Live Translation in Video Calls: Zoom, Teams and Meet for 2026 Multilingual Meetings
Updated: June 2026
Quick answer: Live translation in 2026 is finally usable. Zoom AI Companion translates 36 languages in captions, Microsoft Teams supports 100+ via Copilot, Google Meet handles 70+ via Workspace AI. For real-time speech-to-speech (not just captions), use Wordly or Interprefy. Quality is best for major languages; technical jargon still trips it up.
TL;DR — Best translation tool by need
- Quick captions: Zoom AI Companion or Meet captions.
- Enterprise meetings: Microsoft Teams + Copilot.
- Conference/events: Wordly or Interprefy (paid).
- Translation for the deaf: Google Meet — best accessibility.
- Bilingual meetings: Otter + DeepL plugin.
Captions vs voice translation
- Captions: live subtitles in your language while speaker uses theirs. Cheap, instant.
- Voice-to-voice: AI generates audio in your language. Higher cost, ~1-2 sec lag.

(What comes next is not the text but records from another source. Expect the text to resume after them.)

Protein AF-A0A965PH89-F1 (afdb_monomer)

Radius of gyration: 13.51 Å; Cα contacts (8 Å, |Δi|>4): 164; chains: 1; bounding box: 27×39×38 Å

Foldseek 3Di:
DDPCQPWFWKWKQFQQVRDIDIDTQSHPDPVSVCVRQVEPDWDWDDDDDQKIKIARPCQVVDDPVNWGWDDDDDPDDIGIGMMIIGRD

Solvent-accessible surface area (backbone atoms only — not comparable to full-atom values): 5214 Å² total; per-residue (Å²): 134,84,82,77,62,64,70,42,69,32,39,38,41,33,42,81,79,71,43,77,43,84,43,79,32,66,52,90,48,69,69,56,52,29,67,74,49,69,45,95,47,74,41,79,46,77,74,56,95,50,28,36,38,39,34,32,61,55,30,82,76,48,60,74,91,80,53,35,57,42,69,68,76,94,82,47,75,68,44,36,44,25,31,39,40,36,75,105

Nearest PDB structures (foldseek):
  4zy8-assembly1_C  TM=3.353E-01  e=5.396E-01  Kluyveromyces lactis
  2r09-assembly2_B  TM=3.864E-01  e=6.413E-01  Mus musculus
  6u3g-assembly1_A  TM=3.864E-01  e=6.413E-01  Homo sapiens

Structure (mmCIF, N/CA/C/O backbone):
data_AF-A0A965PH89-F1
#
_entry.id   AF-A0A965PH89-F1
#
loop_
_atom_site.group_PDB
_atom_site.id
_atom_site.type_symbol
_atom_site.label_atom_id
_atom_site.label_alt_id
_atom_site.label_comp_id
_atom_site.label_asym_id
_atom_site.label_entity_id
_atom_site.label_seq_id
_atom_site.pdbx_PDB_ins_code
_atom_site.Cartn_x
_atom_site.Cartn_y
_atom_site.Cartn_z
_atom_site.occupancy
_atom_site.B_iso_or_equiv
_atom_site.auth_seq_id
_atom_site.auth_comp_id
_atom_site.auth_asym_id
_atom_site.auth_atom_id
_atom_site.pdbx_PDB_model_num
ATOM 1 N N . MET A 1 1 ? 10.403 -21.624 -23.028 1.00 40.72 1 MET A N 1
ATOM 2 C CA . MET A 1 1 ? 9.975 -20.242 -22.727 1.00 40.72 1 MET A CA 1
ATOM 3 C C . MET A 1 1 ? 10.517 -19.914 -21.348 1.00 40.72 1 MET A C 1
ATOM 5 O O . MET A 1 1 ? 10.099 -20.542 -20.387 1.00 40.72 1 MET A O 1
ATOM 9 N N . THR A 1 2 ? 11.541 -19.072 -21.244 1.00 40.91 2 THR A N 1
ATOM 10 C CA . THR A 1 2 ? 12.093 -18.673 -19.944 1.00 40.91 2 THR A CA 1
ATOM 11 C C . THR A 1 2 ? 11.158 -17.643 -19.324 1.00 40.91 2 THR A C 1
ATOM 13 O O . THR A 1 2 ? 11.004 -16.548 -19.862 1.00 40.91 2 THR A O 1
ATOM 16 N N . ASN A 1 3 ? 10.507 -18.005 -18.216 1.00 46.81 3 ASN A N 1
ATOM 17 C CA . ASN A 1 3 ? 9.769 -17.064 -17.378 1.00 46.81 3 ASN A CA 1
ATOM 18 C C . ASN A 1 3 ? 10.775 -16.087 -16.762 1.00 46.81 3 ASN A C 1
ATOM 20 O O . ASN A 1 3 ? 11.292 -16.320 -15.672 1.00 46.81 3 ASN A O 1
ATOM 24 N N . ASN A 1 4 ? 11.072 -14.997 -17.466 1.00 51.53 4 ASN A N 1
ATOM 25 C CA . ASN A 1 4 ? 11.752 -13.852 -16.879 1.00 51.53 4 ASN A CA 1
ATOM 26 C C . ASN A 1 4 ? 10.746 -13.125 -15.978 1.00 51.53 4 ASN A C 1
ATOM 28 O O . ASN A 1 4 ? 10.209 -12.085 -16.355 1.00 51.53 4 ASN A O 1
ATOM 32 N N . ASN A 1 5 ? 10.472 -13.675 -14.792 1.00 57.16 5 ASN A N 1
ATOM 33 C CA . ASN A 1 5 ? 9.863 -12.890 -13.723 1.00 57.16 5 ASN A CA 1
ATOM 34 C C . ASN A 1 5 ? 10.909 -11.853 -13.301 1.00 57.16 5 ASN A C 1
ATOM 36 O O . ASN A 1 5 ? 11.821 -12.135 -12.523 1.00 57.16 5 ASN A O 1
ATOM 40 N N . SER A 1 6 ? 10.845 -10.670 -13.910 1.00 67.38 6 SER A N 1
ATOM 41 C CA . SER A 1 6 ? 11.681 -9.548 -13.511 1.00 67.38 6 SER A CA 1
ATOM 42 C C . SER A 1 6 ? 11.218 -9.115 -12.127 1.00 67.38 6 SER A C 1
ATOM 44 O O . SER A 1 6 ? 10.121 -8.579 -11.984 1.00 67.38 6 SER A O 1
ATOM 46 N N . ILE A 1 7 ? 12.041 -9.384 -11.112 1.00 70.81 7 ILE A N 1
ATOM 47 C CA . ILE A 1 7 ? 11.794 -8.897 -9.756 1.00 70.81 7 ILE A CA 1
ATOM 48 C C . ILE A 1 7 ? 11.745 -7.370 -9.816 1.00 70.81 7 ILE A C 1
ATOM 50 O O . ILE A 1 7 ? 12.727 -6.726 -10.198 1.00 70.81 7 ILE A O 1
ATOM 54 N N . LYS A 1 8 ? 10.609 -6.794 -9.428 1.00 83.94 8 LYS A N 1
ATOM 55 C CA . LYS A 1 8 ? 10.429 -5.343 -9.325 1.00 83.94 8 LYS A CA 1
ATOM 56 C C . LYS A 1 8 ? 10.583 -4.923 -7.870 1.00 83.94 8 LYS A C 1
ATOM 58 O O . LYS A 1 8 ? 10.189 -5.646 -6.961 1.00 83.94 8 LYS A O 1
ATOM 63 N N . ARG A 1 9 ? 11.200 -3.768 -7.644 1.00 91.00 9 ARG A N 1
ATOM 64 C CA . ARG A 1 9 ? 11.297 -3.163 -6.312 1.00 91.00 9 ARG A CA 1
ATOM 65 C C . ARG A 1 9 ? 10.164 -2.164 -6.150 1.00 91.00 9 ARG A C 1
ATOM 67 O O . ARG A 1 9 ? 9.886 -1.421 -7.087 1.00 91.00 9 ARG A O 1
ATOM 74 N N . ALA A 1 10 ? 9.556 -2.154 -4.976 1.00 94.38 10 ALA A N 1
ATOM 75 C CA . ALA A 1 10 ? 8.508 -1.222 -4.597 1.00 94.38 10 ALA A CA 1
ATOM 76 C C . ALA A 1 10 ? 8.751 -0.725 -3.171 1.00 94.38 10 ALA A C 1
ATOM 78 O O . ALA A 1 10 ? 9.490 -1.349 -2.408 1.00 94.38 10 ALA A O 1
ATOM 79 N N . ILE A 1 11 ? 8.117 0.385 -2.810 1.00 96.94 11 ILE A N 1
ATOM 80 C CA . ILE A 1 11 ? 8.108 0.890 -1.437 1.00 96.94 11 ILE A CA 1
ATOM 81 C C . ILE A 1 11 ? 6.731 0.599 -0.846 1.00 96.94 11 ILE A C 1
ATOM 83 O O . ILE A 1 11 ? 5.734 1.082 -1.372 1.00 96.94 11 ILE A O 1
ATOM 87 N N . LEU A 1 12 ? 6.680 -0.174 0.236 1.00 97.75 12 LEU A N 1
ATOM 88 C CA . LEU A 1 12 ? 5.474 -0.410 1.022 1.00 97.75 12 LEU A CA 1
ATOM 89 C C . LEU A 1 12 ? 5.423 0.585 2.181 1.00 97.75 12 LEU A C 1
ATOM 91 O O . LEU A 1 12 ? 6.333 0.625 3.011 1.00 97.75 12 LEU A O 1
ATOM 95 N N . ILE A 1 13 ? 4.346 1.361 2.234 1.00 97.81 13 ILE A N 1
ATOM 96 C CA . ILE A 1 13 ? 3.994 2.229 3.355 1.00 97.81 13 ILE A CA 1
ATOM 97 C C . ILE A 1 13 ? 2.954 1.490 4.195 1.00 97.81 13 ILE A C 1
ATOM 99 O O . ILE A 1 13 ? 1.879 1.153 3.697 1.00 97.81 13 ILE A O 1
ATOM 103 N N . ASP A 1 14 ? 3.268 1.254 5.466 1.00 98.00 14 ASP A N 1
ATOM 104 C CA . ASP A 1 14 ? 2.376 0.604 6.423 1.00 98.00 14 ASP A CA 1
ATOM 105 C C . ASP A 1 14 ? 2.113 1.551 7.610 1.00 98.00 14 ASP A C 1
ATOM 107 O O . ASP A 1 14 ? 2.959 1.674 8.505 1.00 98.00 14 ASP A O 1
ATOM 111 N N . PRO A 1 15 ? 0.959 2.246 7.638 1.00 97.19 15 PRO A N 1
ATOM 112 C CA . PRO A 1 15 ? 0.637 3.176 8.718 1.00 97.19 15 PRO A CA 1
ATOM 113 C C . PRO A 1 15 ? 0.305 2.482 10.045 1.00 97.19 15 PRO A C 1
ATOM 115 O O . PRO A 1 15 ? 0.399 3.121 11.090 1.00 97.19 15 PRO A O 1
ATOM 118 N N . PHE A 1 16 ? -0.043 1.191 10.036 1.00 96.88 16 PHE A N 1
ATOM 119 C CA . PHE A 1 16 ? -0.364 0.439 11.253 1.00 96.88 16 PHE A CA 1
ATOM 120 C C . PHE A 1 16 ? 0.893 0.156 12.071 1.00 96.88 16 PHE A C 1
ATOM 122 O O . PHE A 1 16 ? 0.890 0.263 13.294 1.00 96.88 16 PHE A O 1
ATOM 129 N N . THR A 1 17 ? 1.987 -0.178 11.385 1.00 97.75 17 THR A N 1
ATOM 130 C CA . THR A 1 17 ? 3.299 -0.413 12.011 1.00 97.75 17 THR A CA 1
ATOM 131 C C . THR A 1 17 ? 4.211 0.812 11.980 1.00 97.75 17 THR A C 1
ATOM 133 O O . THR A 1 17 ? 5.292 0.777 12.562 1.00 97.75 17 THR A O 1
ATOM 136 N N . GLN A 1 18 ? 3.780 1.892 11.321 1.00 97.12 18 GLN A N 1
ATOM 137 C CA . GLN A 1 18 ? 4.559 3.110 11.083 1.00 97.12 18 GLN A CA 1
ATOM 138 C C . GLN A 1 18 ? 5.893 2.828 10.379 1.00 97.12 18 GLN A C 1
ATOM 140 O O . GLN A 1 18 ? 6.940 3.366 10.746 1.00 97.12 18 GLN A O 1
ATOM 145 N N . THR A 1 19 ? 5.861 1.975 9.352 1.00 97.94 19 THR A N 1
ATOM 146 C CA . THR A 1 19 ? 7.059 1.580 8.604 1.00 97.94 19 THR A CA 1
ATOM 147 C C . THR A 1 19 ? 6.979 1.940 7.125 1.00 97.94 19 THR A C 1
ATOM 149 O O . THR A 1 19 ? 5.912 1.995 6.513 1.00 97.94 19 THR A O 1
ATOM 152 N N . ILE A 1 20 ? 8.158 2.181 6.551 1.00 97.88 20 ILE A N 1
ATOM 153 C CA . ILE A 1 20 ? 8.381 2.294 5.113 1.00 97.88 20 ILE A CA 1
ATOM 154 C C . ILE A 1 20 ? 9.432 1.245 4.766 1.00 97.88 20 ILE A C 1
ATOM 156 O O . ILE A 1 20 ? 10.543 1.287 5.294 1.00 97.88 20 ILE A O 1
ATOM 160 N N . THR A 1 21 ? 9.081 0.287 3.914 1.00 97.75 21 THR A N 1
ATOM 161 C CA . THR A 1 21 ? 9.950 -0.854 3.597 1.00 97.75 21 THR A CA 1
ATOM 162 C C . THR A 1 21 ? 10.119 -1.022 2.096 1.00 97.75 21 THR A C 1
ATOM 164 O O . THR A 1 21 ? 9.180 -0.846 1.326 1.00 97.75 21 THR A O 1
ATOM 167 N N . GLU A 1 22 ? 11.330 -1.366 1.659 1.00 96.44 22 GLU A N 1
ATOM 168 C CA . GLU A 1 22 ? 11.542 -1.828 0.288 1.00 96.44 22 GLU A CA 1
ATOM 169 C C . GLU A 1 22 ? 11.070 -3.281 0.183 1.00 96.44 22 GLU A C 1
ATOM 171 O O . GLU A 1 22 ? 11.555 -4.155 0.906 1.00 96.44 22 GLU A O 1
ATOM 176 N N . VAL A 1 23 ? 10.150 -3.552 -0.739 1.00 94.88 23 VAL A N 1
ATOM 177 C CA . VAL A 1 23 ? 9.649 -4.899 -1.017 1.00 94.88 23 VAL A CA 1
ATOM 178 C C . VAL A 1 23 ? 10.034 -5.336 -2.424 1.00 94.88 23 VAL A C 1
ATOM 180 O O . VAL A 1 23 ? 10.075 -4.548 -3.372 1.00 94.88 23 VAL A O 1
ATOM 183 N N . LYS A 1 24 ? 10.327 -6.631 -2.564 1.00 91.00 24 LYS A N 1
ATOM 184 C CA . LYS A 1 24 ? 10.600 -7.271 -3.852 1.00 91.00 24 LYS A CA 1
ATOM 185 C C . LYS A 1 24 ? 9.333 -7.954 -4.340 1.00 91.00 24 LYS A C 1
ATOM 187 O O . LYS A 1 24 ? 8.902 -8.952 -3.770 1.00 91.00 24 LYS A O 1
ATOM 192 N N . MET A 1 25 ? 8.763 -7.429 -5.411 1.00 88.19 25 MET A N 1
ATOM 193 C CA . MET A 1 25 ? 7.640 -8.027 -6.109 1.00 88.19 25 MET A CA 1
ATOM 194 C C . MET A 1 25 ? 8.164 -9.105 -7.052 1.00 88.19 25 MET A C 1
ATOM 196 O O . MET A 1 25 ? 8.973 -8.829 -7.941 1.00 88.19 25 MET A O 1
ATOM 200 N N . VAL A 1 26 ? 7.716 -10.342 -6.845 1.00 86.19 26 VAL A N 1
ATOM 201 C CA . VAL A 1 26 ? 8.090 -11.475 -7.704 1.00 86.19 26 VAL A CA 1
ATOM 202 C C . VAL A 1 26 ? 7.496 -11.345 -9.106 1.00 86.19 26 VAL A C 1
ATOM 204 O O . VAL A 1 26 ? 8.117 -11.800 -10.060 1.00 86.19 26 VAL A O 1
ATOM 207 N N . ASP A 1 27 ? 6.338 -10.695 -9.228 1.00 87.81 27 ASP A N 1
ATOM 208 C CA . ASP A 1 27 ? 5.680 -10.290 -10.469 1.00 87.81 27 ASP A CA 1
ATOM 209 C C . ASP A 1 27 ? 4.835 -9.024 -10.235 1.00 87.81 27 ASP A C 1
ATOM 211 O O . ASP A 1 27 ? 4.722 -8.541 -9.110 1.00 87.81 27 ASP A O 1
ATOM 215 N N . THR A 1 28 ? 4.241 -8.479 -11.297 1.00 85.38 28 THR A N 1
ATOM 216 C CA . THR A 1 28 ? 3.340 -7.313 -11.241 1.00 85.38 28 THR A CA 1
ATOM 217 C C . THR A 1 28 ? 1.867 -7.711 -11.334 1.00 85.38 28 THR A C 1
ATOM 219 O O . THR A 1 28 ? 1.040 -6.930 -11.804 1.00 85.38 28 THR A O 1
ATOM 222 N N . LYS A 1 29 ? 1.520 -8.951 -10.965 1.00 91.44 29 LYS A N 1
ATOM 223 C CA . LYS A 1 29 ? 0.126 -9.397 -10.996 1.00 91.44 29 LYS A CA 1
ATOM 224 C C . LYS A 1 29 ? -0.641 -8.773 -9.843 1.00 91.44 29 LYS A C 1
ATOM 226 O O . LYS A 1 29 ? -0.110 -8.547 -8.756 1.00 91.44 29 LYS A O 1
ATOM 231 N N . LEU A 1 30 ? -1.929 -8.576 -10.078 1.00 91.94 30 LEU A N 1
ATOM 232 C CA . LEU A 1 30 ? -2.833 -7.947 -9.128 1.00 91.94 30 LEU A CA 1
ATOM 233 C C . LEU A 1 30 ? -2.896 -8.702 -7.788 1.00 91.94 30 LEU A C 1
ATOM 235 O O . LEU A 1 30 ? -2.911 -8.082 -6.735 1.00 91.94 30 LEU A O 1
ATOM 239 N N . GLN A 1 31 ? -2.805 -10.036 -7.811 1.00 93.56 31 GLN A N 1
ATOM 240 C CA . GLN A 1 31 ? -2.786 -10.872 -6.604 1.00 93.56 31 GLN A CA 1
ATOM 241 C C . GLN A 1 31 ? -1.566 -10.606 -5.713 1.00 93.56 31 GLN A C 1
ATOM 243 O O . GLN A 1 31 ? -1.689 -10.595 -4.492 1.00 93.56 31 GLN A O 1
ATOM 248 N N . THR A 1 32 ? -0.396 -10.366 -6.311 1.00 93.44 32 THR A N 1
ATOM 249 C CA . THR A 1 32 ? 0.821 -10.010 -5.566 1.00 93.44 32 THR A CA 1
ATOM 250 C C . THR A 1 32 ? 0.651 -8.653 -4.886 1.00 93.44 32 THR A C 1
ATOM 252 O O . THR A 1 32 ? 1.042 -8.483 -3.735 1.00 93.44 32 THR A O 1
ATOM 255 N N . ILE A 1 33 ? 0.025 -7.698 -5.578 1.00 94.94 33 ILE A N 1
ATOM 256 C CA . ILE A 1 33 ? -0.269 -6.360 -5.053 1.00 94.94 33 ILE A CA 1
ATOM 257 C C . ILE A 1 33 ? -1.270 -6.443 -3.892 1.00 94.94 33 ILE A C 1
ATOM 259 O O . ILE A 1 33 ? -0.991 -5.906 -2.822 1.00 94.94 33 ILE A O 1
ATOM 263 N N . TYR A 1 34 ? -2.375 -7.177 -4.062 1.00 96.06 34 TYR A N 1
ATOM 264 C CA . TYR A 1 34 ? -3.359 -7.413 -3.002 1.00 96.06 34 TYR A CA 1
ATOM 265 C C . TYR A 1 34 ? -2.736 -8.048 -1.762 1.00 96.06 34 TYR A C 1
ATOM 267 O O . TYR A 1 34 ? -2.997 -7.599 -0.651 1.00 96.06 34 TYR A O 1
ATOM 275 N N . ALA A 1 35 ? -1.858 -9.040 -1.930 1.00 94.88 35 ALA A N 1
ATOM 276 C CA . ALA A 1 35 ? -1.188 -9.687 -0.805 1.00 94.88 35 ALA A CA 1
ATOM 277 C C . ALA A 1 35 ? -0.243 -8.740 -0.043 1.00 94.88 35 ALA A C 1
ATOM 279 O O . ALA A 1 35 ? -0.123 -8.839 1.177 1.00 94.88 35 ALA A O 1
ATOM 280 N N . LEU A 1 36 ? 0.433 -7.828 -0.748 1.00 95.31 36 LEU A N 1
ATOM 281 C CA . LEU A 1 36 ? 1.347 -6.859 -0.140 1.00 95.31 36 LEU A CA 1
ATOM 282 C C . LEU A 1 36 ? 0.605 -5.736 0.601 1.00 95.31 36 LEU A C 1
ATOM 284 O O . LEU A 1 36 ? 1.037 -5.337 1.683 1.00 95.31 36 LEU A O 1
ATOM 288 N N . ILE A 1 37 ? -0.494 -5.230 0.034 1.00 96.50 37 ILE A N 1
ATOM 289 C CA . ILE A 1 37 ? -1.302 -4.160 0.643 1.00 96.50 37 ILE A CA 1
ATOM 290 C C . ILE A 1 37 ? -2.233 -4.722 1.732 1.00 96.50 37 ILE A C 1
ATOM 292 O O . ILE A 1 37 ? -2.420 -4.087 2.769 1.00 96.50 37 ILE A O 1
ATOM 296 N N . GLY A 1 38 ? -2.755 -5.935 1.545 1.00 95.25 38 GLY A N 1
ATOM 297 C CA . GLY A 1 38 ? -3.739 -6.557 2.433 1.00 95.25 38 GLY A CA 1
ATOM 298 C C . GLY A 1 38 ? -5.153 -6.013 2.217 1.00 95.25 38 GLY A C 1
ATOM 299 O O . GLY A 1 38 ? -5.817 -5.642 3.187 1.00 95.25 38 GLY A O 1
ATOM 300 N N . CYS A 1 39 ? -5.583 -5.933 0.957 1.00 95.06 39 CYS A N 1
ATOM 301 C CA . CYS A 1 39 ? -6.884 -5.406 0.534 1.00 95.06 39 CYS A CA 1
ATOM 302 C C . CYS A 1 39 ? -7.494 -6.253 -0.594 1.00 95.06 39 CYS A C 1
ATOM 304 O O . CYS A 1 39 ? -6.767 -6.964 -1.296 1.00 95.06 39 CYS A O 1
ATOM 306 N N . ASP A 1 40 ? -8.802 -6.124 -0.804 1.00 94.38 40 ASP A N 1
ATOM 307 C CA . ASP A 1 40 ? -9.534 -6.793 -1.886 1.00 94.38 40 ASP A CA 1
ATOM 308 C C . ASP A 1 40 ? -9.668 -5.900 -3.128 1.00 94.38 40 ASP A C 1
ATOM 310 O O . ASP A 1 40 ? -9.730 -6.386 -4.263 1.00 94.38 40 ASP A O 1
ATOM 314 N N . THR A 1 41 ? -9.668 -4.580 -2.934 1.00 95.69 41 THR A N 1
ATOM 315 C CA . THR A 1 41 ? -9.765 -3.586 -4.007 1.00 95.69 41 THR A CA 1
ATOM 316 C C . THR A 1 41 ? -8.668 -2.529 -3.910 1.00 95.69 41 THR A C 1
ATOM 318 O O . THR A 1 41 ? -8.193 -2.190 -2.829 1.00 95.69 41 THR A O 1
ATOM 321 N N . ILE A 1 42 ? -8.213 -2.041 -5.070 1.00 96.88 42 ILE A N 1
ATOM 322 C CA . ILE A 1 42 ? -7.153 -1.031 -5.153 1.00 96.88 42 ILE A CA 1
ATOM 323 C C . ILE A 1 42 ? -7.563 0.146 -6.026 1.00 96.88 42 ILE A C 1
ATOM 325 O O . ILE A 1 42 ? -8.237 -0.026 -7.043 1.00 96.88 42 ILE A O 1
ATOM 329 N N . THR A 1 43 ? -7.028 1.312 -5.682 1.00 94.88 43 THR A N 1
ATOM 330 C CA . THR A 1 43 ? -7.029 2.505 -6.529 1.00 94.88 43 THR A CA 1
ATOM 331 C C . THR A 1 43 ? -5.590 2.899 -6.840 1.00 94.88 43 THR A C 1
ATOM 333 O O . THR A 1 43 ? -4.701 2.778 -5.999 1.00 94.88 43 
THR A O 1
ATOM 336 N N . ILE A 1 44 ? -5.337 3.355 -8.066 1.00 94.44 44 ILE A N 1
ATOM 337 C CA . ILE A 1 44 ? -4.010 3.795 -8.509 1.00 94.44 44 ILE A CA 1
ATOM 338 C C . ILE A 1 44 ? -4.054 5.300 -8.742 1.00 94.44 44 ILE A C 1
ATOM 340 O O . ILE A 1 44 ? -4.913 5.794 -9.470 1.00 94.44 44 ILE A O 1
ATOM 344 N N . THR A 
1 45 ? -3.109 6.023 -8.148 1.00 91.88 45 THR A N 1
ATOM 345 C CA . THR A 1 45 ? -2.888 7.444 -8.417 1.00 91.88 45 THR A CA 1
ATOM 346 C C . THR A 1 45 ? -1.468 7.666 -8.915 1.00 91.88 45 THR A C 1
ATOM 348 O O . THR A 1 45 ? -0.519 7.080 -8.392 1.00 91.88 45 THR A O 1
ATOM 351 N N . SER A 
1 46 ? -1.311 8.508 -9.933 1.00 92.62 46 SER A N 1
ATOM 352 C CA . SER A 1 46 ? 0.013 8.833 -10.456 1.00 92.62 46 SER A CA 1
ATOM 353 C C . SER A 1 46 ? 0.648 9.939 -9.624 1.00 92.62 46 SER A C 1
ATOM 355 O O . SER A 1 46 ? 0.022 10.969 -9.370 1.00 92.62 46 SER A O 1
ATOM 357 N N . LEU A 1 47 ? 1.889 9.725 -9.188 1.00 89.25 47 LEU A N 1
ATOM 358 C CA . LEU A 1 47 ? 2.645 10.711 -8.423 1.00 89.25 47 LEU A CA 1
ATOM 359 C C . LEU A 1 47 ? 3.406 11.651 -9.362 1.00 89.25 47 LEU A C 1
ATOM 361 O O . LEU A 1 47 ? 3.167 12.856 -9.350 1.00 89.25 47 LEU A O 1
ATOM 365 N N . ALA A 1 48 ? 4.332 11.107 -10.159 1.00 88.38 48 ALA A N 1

- Human interpreters: highest quality, expensive ($150+/hr).
Detailed Guide
1. Zoom AI Companion translation
- Available in Zoom Workplace tiers and above.
- 36 languages including Mandarin, Arabic, Spanish, French.
- Click CC button → choose translation language.
- Per-participant selection — each can pick their own.
- Works in Webinars too.
2. Microsoft Teams translation
- Live captions: 100+ languages via Copilot tier.
- Translate captions per participant.
- Speaker can stay in their language; viewer reads in theirs.
- Quality leverages Microsoft Translator.
- Recording includes translated captions.
3. Google Meet captions and translation
- 70+ languages for captions in Workspace.
- Translation between major languages.
- Best accessibility features (auto-bolding speaker, deaf/hoh-friendly).
- Free Meet has captions but not translation.
4. Wordly — event-grade live translation
- Browser-based; attendees join via web link.
- 20+ languages with audio output.
- Used by major conferences.
- $249+/event or subscription.
- Reduces latency vs traditional tools.
5. Interprefy — for hybrid events
- Mix of AI and human interpreters.
- 30+ languages.
- Used by UN, major conferences.
- Higher cost but professional quality.
6. Otter.ai + DeepL plugin
For bilingual teams:
- Otter transcribes English.
- DeepL translates transcript in real-time.
- Both available as captions overlay.
- Affordable hack for small teams.
7. KUDO — premium platform
- Multilingual Meeting Assistant.
- Custom integrations with corporate calendars.
- Enterprise pricing.
8. Quality considerations
- English ↔ Spanish/French/German: excellent.
- English ↔ Mandarin/Japanese: good.
- Less-common languages: lower quality.
- Technical jargon: train custom vocabulary if possible.
- Names of people often mistranscribed.
9. Latency
- Caption translation: ~1 second.
- Voice translation: 1.5–3 seconds.
- Human interpreter: 1–2 seconds (skilled).
- Lower latency means more interactive meetings.
10. Privacy and confidentiality
- Captions/transcripts are stored on platform servers.
- Check data retention policies.
- For confidential meetings, use on-premise / private cloud.
- Some platforms offer "no recording" mode.
FAQ
Is live translation accurate enough for business?
For everyday meetings yes. Legal contracts and medical advice still need human translation.
Can I use Google Translate in a Zoom call?
Not natively. You'd need a screen-share workaround or a 3rd party app.
Does Zoom AI Companion cost extra?
Included in Workplace tier and above. Free Zoom has captions but not multi-language translation.
What's the best free option?
Google Meet captions for the deaf/hoh; quality varies by language.
How do I prepare a multilingual meeting?
Announce translation at the start. Speak clearly, slower. Avoid idioms. Have key terms pre-shared in chat.
Key Takeaways
- Native translation in Zoom/Teams/Meet covers most everyday cases.
- Wordly and Interprefy for event-grade quality.
- Voice-to-voice still has lag; captions are most reliable.
- Confidentiality matters — check data retention.